[PATCH] D114174: [ARM][CodeGen] Add support for complex addition and multiplication

Sun Mar 27 10:12:09 PDT 2022

dmgreen added a comment.

OK - we can keep this going - we know it should give some decent performance. We can see where we go from there if something else materializes that can give the same gains.

At a high level - what this pass is doing either seems to be too complicated or too simple. What it effectively seems to do is pattern match `shuffle(fadd/fmul/etc(shuffle, shuffle))` is a way that matches one of several patterns, and generates target intrinsics from that. If that is all that is needed then the "Graph" that gets created doesn't seem necessary. It only ever stores a single node, so isn't much of a graph. It is being more complicated than it needs to be.

But I imagine in practice that a lot of math routines will do more than a single complex multiply. There will be multiple parts, this should be building a graph that is made up of several nodes bit at a time and generating code from it only if it can create a full graph that looks profitable to generate.

There are a number of other comments below.

================
Comment at: llvm/include/llvm/CodeGen/ComplexArithmetic.h:1
+//===- ComplexArithmetic.h - Complex Arithmetic Pass --------*- C++ -*-===//
+//
----------------
ComplexArithmetic is a bit of a general name for what this pass is trying to achieve. What about something like ComplexDeinterleavingPass? It better explains that the pass is performing the deinterleaving from shuffles.

================
Comment at: llvm/include/llvm/CodeGen/ComplexArithmetic.h:20
+
+#ifndef ENUM_FLAG_DEF
+#define ENUM_FLAG_DEF(Type)                                                    \
----------------
Is this needed? Its strange to a macro like this and I'm not sure it's very useful for the places it is used.

================
Comment at: llvm/include/llvm/CodeGen/ComplexArithmetic.h:59
+
+ENUM_FLAG_DEF(ComplexArithmeticOperation)
+
----------------
It doesn't seem that it would be necessary to combine ComplexArithmeticOperation operations together. It doesn't make much sense to have something that is both an Add _and_ a Partial Mul.

================
Comment at: llvm/include/llvm/CodeGen/ComplexArithmetic.h:61
+
+struct ComplexArithmeticData {
+public:
----------------
Is this just needed to pass data between the pass and the TLI? It's probably simpler (and more like the existing methods) to just pass the parameters individually.

================
Comment at: llvm/include/llvm/CodeGen/Passes.h:85

+  //===----------------------------------------------------------------------===//
+  //
----------------
I think this line can be removed.
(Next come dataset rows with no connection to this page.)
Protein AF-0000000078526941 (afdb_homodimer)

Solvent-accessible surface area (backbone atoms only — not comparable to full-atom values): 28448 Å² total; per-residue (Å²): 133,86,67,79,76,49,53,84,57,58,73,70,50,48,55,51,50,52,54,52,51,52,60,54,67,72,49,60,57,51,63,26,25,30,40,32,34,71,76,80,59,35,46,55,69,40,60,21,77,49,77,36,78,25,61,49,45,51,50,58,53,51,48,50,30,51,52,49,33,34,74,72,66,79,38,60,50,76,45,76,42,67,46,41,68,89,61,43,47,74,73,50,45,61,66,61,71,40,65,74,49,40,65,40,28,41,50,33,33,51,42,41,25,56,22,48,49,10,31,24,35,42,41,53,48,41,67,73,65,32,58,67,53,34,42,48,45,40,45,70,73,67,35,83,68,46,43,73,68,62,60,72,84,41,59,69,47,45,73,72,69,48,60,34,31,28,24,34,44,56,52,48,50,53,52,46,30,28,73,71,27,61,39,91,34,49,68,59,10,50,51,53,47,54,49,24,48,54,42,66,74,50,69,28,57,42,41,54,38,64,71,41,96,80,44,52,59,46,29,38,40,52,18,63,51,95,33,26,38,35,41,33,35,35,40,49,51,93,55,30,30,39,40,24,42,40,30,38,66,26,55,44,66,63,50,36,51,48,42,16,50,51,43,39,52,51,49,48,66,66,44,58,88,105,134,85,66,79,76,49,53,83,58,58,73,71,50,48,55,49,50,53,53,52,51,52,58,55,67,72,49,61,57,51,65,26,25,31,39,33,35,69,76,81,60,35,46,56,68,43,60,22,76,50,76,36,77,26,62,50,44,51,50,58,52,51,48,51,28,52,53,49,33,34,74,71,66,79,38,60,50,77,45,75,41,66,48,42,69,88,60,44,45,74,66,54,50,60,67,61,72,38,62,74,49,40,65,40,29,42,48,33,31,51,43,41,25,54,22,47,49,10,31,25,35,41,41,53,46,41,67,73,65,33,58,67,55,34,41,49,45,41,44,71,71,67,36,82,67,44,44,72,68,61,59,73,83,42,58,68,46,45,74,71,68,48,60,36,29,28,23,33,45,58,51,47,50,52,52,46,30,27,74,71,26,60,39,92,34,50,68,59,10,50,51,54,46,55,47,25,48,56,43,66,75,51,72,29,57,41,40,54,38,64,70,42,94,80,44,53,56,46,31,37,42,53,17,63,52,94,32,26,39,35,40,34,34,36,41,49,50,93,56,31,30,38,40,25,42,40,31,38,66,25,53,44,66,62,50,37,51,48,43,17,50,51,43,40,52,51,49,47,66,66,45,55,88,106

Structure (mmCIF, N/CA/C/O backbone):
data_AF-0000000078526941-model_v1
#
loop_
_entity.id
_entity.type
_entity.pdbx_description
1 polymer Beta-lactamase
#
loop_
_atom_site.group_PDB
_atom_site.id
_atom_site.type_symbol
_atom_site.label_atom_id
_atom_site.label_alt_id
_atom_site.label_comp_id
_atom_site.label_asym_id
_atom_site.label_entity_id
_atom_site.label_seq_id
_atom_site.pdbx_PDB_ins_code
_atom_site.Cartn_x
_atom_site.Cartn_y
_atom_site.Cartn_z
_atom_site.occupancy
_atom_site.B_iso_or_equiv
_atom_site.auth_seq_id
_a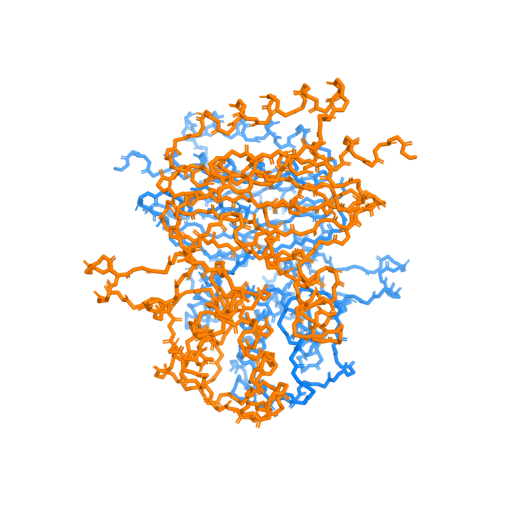tom_site.auth_comp_id
_atom_site.auth_asym_id
_atom_site.auth_atom_id
_atom_site.pdbx_PDB_model_num
ATOM 1 N N . MET A 1 1 ? 6.113 37.344 11.961 1 23.55 1 MET A N 1
ATOM 2 C CA . MET A 1 1 ? 7.398 36.781 11.57 1 23.55 1 MET A CA 1
ATOM 3 C C . MET A 1 1 ? 8.016 36 12.727 1 23.55 1 MET A C 1
ATOM 5 O O . MET A 1 1 ? 9.242 35.875 12.82 1 23.55 1 MET A O 1
ATOM 9 N N . SER A 1 2 ? 7.176 35.531 13.719 1 27.25 2 SER A N 1
ATOM 10 C CA . SER A 1 2 ? 7.504 34.906 15.008 1 27.25 2 SER A CA 1
ATOM 11 C C . SER A 1 2 ? 8.234 33.594 14.812 1 27.25 2 SER A C 1
ATOM 13 O O . SER A 1 2 ? 7.707 32.656 14.195 1 27.25 2 SER A O 1
ATOM 15 N N . GLY A 1 3 ? 9.555 33.656 14.625 1 29.44 3 GLY A N 1
ATOM 16 C CA . GLY A 1 3 ? 10.531 32.562 14.547 1 29.44 3 GLY A CA 1
ATOM 17 C C . GLY A 1 3 ? 10.414 31.578 15.68 1 29.44 3 GLY A C 1
ATOM 18 O O . GLY A 1 3 ? 10.516 31.938 16.859 1 29.44 3 GLY A O 1
ATOM 19 N N . CYS A 1 4 ? 9.594 30.578 15.633 1 35.75 4 CYS A N 1
ATOM 20 C CA . CYS A 1 4 ? 9.633 29.578 16.703 1 35.75 4 CYS A CA 1
ATOM 21 C C . CYS A 1 4 ? 11.062 29.281 17.125 1 35.75 4 CYS A C 1
ATOM 23 O O . CYS A 1 4 ? 11.898 28.906 16.297 1 35.75 4 CYS A O 1
ATOM 25 N N . GLN A 1 5 ? 11.508 29.984 18.125 1 34.91 5 GLN A N 1
ATOM 26 C CA . GLN A 1 5 ? 12.828 29.812 18.703 1 34.91 5 GLN A CA 1
ATOM 27 C C . GLN A 1 5 ? 13.07 28.359 19.094 1 34.91 5 GLN A C 1
ATOM 29 O O . GLN A 1 5 ? 12.469 27.859 20.047 1 34.91 5 GLN A O 1
ATOM 34 N N . PHE A 1 6 ? 13.305 27.469 18.094 1 45.41 6 PHE A N 1
ATOM 35 C CA . PHE A 1 6 ? 13.852 26.141 18.391 1 45.41 6 PHE A CA 1
ATOM 36 C C . PHE A 1 6 ? 14.977 26.25 19.406 1 45.41 6 PHE A C 1
ATOM 38 O O . PHE A 1 6 ? 15.867 27.078 19.281 1 45.41 6 PHE A O 1
ATOM 45 N N . ARG A 1 7 ? 14.672 25.922 20.594 1 49.41 7 ARG A N 1
ATOM 46 C CA . ARG A 1 7 ? 15.711 25.844 21.609 1 49.41 7 ARG A CA 1
ATOM 47 C C . ARG A 1 7 ? 17 25.25 21.047 1 49.41 7 ARG A C 1
ATOM 49 O O . ARG A 1 7 ? 16.953 24.297 20.281 1 49.41 7 ARG A O 1
ATOM 56 N N . PRO A 1 8 ? 18.078 25.812 21.375 1 45.41 8 PRO A N 1
ATOM 57 C CA . PRO A 1 8 ? 19.406 25.344 20.969 1 45.41 8 PRO A CA 1
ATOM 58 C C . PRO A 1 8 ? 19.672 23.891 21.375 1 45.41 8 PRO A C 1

The other comments here are /// doxygen comments.

================
Comment at: llvm/include/llvm/CodeGen/TargetLowering.h:2963

+  virtual bool supportsComplexArithmetic() const {
+    return false;
----------------
This isn't needed if the target adds the pass itself. There will probably need to be a way to specify _which_ patterns the target supports for a given type. For example MVE has both integer and floating point complex operations. If the subtarget has only MVE (not MVE.fp), then it needs to support the integer complex operations, without supporting floating point. Other differences could exist like one architecture supporting a different subset of operations.

================
Comment at: llvm/include/llvm/CodeGen/TargetLowering.h:2969
+                                           Value *InputA, Value *InputB,
+                                           int &GeneratedIntrinsicCount) const {
+    return nullptr;
----------------
Is GeneratedIntrinsicCount just for statistics? If so it doesn't seem to be worth complicating the interface for.

================
Comment at: llvm/lib/CodeGen/ComplexArithmetic.cpp:40
+static ArrayRef<int> createContiguousMask(int len, int offset = 0) {
+  int *Arr = new int[len];
+  for (int j = 0; j < len; j++)
----------------
This leaks memory. Same for the ones below. They can probably return a SmallVector<int>.

================
Comment at: llvm/lib/CodeGen/ComplexArithmetic.cpp:107
+
+    Real = 1,
+    Imaginary = 2,
----------------
Why are Real and Imaginary needed?

================
Comment at: llvm/lib/CodeGen/ComplexArithmetic.cpp:110
+    Load = 4,
+    Store = 8,
+    Shuffle = 16,
----------------
Loads and Stores don't appear in the graph.

================
Comment at: llvm/lib/CodeGen/ComplexArithmetic.cpp:112
+    Shuffle = 16,
+    AddOperand = 32,
+    Input = 64,
----------------
Why is AddOperand needed? What does it mean?

================
Comment at: llvm/lib/CodeGen/ComplexArithmetic.cpp:113-114
+    AddOperand = 32,
+    Input = 64,
+    Preserve = 128,
+
----------------
How is Preserve different to Input?

================
Comment at: llvm/lib/CodeGen/ComplexArithmetic.cpp:116
+
+    // Meta node types, defining additional behaviour upon node creation
+
----------------
What does this refer to?

================
Comment at: llvm/lib/CodeGen/ComplexArithmetic.cpp:119-120
+    /**
+     * Will cause the node to look at parents to try and identify the type.
+     * Parents must already be registered and identified.
+     */
----------------
What does this mean and refer to?

================
Comment at: llvm/lib/CodeGen/ComplexArithmetic.cpp:321
+
+static bool HasBeenDisabled = false;
+bool ComplexArithmetic::runOnFunction(Function &F) {
----------------
This looks like debugging code that should be removed. There is already an option to disable it.

================
Comment at: llvm/lib/CodeGen/ComplexArithmetic.cpp:660-661
+
+    //    if (TLI->matchComplexArithmeticIR(SVI, G))
+    //      return true;
+  }
----------------
Remove commented out code.

================
Comment at: llvm/lib/CodeGen/ComplexArithmetic.cpp:703
+
+  const unsigned MaxVectorWidth = 128;
+
----------------
This shouldn't be something that is hard-coded in the pass. It might make more sense to push the splitting up of larger types to the target. There are cases like fixed-length SVE where the width won't be limited to 128bit vectors, and pushing that out to the target will be more general.

================
Comment at: llvm/lib/CodeGen/ComplexArithmetic.cpp:804
+    }
+    if (Changed) {
+      LLVM_DEBUG(dbgs() << "Trying to substitute graph in block: \n";
----------------
This logic is all a bit strange. Why have Changed?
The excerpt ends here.